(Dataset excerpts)
'''

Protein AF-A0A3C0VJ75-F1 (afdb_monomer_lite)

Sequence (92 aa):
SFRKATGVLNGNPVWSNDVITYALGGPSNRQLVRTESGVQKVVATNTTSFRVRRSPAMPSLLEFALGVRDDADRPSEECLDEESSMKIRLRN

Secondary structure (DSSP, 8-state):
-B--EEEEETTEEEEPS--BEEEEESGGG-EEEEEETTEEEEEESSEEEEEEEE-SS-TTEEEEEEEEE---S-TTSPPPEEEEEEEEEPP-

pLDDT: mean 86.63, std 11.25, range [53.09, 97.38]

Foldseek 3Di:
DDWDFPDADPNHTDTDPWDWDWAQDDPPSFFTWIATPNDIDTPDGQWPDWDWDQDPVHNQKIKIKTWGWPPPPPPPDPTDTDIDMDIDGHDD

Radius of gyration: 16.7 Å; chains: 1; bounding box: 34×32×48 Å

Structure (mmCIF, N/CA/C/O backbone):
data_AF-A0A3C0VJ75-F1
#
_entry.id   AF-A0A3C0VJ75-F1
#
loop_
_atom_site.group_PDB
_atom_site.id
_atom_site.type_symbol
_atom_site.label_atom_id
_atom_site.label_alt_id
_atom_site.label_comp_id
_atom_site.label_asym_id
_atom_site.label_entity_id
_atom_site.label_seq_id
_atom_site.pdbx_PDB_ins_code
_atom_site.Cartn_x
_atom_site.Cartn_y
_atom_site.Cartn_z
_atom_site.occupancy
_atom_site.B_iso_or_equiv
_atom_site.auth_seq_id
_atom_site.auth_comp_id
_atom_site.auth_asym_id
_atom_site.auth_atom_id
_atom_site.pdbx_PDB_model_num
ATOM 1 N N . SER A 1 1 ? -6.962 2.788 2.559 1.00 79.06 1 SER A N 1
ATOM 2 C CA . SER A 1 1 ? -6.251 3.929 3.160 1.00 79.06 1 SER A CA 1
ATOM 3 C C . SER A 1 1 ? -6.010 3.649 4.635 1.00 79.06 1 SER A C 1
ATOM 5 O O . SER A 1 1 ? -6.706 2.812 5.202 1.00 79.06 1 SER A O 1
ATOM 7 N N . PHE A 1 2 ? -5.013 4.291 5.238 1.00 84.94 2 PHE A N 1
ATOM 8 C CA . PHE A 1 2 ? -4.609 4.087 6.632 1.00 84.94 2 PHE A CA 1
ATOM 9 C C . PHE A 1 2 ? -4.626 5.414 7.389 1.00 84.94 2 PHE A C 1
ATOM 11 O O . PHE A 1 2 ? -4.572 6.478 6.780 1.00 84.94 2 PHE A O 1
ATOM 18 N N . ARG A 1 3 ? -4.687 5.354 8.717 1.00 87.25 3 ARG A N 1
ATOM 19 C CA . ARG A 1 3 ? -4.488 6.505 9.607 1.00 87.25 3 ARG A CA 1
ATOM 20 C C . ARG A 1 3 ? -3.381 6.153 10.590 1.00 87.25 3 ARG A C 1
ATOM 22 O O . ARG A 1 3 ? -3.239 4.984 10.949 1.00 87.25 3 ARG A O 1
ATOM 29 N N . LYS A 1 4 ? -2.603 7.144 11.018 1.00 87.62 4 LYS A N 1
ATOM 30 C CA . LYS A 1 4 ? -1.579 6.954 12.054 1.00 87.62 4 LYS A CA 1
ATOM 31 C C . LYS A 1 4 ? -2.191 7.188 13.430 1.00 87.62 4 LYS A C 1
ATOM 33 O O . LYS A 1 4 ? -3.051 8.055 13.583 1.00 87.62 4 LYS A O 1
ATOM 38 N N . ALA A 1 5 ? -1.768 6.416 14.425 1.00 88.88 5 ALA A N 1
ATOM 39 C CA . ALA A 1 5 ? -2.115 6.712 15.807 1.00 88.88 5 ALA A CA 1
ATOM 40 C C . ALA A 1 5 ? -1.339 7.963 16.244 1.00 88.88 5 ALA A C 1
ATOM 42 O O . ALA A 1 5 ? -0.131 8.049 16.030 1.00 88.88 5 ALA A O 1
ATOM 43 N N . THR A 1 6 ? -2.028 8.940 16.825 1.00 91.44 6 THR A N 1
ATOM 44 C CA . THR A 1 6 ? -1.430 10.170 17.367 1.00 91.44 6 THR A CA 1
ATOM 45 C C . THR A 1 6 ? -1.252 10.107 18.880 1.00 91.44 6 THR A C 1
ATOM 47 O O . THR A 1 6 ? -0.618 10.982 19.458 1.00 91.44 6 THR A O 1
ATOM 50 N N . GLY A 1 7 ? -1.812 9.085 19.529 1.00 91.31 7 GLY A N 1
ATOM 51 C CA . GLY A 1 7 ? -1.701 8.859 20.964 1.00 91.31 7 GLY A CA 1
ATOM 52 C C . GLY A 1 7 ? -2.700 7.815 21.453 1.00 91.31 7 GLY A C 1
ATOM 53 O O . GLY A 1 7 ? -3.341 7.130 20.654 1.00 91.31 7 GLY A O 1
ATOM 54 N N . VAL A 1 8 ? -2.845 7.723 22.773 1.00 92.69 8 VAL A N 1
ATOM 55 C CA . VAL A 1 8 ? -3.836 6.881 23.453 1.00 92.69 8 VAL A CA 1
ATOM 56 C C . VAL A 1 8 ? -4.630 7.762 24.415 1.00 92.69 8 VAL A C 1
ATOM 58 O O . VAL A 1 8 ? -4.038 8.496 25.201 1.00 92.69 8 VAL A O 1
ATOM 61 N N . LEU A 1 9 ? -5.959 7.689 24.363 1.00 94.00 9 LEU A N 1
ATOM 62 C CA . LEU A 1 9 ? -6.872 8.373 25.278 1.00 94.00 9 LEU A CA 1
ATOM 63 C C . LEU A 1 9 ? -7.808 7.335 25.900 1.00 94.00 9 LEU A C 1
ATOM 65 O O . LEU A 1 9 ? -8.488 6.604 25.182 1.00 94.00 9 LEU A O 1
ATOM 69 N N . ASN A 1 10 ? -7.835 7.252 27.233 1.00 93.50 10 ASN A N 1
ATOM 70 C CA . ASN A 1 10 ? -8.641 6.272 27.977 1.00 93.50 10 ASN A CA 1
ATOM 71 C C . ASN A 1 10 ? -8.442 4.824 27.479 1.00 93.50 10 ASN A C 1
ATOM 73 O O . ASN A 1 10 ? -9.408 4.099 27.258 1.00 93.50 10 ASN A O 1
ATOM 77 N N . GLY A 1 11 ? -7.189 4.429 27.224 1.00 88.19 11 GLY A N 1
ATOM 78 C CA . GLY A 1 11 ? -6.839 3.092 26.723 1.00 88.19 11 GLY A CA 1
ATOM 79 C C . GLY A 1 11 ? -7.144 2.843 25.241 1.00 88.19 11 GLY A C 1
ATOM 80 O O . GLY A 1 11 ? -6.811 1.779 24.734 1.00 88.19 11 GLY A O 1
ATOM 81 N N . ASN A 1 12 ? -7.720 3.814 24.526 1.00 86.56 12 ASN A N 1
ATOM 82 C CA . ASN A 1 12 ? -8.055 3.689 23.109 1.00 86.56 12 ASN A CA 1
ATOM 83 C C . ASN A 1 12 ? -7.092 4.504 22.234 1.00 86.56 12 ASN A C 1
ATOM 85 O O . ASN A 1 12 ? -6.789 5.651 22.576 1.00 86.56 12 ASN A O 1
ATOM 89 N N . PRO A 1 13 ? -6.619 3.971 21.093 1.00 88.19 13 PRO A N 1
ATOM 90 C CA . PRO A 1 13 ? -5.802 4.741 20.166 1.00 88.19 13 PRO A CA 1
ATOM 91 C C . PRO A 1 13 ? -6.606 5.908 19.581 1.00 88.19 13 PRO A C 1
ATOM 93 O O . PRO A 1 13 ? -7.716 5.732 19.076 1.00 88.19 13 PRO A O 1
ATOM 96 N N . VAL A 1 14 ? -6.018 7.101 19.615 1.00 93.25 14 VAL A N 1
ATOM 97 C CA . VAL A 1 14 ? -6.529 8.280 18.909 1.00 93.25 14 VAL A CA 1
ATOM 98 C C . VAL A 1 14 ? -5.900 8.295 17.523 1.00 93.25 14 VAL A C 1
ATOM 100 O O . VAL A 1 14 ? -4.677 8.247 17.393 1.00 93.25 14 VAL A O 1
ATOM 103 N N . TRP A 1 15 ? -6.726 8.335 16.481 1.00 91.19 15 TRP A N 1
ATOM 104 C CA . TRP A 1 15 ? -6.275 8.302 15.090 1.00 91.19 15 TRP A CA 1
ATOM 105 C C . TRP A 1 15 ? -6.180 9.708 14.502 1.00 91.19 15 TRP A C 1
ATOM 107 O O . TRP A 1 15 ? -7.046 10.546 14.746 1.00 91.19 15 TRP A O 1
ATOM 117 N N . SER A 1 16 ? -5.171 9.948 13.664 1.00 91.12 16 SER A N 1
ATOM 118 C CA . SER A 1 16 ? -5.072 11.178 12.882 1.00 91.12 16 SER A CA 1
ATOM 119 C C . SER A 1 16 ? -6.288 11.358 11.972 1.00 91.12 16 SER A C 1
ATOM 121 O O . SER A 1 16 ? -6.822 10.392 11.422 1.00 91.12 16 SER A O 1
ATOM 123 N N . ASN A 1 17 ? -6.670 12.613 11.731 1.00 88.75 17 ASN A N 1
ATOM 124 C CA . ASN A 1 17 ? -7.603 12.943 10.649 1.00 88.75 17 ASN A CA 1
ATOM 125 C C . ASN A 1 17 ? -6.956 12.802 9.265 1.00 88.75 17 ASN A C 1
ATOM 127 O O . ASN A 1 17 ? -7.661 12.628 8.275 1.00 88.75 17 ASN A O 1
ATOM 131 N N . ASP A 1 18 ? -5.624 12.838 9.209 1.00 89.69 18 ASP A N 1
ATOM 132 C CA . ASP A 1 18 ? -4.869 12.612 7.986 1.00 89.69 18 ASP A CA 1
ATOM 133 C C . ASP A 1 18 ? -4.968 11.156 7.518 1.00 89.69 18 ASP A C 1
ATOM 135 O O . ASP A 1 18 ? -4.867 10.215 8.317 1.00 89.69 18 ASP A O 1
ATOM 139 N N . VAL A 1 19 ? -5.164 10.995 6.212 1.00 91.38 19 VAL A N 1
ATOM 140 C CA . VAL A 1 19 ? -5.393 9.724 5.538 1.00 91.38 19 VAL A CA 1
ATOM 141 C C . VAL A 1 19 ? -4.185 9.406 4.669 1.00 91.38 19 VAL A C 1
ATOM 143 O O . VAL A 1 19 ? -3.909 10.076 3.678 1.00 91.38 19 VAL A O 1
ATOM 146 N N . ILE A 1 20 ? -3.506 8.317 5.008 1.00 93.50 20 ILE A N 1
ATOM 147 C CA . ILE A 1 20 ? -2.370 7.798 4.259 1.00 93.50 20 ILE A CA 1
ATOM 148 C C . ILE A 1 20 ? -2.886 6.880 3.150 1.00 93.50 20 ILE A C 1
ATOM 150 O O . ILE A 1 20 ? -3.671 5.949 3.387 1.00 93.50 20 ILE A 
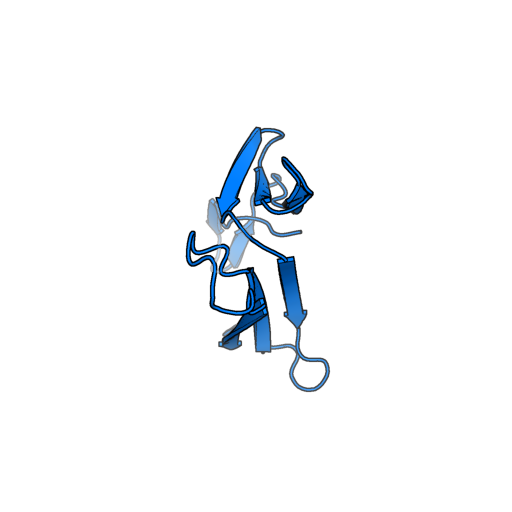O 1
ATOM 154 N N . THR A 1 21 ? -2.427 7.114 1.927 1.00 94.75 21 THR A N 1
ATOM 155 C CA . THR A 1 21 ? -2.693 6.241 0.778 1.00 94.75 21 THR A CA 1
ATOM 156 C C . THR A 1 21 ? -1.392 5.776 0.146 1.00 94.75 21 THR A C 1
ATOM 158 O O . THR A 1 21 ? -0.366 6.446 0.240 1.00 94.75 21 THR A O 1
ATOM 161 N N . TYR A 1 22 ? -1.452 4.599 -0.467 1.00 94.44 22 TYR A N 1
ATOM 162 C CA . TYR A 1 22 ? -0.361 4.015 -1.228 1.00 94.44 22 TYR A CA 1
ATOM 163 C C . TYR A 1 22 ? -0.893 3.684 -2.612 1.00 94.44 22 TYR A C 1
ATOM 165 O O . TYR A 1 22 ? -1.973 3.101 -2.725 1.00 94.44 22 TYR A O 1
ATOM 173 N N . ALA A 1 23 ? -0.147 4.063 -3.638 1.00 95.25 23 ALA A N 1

'''
'''

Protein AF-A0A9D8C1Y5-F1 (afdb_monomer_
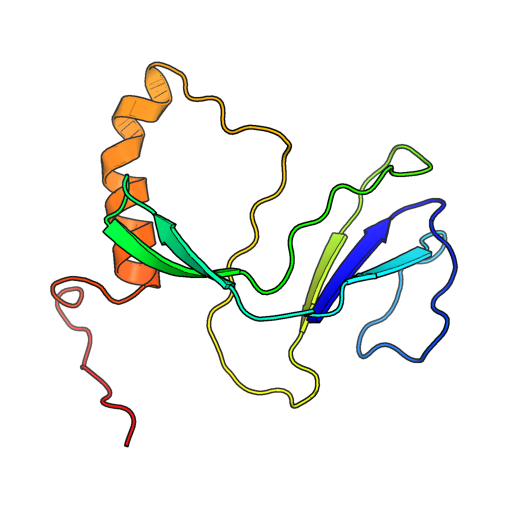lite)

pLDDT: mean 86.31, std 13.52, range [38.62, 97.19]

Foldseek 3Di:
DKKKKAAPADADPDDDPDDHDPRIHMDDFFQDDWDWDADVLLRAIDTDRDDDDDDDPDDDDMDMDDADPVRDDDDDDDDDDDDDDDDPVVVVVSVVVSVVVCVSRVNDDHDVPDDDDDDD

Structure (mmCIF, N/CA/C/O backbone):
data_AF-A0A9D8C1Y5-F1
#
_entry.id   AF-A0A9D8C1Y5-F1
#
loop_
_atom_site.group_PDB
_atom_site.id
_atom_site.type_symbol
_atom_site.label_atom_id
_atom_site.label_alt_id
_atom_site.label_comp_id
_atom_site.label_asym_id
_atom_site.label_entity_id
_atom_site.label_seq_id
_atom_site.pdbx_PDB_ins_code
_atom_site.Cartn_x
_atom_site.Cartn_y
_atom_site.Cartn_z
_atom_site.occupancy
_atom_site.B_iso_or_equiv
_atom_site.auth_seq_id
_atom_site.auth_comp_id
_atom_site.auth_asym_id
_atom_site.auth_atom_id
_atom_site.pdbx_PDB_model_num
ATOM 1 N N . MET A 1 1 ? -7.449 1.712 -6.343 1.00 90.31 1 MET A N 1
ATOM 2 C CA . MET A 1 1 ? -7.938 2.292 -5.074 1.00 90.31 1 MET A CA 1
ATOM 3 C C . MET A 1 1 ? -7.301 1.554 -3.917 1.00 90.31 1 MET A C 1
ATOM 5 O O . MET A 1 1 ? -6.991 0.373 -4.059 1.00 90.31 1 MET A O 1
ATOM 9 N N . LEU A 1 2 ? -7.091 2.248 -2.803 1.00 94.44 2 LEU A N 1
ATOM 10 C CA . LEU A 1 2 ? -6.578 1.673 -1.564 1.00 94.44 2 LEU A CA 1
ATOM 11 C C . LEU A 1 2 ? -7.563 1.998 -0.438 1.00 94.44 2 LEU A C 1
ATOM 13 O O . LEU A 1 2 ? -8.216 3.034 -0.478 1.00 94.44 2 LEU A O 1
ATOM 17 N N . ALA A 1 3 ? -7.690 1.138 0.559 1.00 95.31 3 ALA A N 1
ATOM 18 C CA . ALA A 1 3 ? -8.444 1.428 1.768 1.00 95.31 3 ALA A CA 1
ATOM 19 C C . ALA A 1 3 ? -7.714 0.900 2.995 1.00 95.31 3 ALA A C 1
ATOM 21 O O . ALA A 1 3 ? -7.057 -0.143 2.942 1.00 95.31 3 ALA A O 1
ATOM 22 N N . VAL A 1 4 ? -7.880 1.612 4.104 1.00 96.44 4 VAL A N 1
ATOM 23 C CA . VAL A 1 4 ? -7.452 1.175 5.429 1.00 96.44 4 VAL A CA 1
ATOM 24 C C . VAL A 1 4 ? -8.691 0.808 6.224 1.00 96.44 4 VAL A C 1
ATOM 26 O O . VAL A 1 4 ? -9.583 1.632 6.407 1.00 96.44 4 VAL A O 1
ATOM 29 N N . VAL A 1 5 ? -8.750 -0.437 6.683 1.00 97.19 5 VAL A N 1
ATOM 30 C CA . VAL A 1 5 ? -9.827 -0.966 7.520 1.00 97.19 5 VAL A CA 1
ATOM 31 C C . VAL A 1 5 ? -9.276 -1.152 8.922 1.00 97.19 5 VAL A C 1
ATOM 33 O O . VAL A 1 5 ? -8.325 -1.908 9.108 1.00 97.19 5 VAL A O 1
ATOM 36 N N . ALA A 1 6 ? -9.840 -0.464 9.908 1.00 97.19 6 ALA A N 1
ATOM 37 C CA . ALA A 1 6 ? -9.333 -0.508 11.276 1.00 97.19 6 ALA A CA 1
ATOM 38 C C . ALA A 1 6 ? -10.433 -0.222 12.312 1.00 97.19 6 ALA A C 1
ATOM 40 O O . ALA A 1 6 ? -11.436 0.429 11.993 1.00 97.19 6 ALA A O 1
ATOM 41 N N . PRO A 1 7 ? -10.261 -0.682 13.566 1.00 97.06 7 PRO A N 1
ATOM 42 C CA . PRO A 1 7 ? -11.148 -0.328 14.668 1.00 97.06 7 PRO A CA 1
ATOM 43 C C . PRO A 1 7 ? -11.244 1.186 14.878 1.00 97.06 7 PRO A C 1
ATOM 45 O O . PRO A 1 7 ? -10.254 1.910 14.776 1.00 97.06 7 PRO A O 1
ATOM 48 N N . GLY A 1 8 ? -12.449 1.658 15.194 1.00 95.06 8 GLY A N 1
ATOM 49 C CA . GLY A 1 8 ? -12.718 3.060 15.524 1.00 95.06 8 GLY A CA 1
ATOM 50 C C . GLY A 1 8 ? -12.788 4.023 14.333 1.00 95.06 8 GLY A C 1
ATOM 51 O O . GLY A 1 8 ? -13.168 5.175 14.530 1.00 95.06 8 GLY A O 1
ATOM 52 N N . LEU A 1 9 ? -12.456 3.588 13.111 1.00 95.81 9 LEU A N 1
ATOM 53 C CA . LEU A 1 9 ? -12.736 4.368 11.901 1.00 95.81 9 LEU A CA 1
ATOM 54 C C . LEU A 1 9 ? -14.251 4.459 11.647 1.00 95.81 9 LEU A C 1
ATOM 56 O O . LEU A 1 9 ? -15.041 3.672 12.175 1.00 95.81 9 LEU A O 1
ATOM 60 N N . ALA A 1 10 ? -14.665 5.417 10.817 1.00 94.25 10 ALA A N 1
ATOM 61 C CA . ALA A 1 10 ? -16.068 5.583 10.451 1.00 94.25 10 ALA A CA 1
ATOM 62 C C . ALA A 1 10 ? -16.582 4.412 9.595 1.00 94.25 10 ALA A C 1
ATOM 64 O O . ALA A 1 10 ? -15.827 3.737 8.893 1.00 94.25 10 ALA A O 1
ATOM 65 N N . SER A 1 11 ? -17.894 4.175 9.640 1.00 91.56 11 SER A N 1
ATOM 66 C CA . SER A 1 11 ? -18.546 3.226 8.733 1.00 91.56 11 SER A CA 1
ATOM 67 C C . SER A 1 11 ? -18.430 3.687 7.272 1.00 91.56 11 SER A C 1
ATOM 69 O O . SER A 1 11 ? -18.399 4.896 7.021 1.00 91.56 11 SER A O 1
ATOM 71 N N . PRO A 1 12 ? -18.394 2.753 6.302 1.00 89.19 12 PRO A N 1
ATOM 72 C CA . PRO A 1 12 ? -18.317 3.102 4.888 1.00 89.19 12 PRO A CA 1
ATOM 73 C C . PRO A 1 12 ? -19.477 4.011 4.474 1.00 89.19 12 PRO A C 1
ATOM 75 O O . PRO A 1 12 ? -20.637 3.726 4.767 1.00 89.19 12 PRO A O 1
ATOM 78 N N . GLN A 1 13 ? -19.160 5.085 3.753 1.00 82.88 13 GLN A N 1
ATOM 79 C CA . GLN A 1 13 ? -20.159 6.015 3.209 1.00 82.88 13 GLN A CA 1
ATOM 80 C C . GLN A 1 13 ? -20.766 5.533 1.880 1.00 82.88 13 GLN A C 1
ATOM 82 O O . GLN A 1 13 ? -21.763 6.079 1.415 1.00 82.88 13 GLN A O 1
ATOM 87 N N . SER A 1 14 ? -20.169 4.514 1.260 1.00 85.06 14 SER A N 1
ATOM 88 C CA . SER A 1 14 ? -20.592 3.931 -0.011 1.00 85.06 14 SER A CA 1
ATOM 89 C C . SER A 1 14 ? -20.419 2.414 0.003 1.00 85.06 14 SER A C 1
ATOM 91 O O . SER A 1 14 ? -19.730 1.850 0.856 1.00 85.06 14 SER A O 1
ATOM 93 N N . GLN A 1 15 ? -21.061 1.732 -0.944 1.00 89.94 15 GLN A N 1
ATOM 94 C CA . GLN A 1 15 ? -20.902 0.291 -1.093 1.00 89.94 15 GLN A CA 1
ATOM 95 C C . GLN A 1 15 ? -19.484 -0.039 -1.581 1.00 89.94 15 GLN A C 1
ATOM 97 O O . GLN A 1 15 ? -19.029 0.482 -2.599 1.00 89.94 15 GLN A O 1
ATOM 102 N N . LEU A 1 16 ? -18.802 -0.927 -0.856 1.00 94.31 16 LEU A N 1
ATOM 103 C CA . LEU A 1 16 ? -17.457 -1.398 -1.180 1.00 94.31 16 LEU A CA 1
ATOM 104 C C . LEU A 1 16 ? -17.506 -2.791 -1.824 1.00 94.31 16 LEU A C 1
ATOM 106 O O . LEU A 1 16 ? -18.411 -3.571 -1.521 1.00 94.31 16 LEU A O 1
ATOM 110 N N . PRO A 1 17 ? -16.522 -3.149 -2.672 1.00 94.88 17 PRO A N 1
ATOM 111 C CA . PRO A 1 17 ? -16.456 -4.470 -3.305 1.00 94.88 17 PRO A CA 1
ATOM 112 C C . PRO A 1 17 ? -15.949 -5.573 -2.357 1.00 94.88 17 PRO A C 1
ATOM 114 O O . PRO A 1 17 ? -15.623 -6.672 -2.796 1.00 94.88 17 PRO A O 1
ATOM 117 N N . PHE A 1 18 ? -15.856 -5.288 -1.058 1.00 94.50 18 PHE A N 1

'''

WHAT TO DO —
Please return the lines above that run from the line containing "Protein AF-A0A3C0VJ75-F1 (afdb_monomer_lite)" to the line containing "pLDDT: mean 86.63, std", inclusive, exactly and with no other lines.

RESPONSE FOR THIS EXERCISE —
Protein AF-A0A3C0VJ75-F1 (afdb_monomer_lite)

Sequence (92 aa):
SFRKATGVLNGNPVWSNDVITYALGGPSNRQLVRTESGVQKVVATNTTSFRVRRSPAMPSLLEFALGVRDDADRPSEECLDEESSMKIRLRN

Secondary structure (DSSP, 8-state):
-B--EEEEETTEEEEPS--BEEEEESGGG-EEEEEETTEEEEEESSEEEEEEEE-SS-TTEEEEEEEEE---S-TTSPPPEEEEEEEEEPP-

pLDDT: mean 86.63, std 11.25, range [53.09, 97.38]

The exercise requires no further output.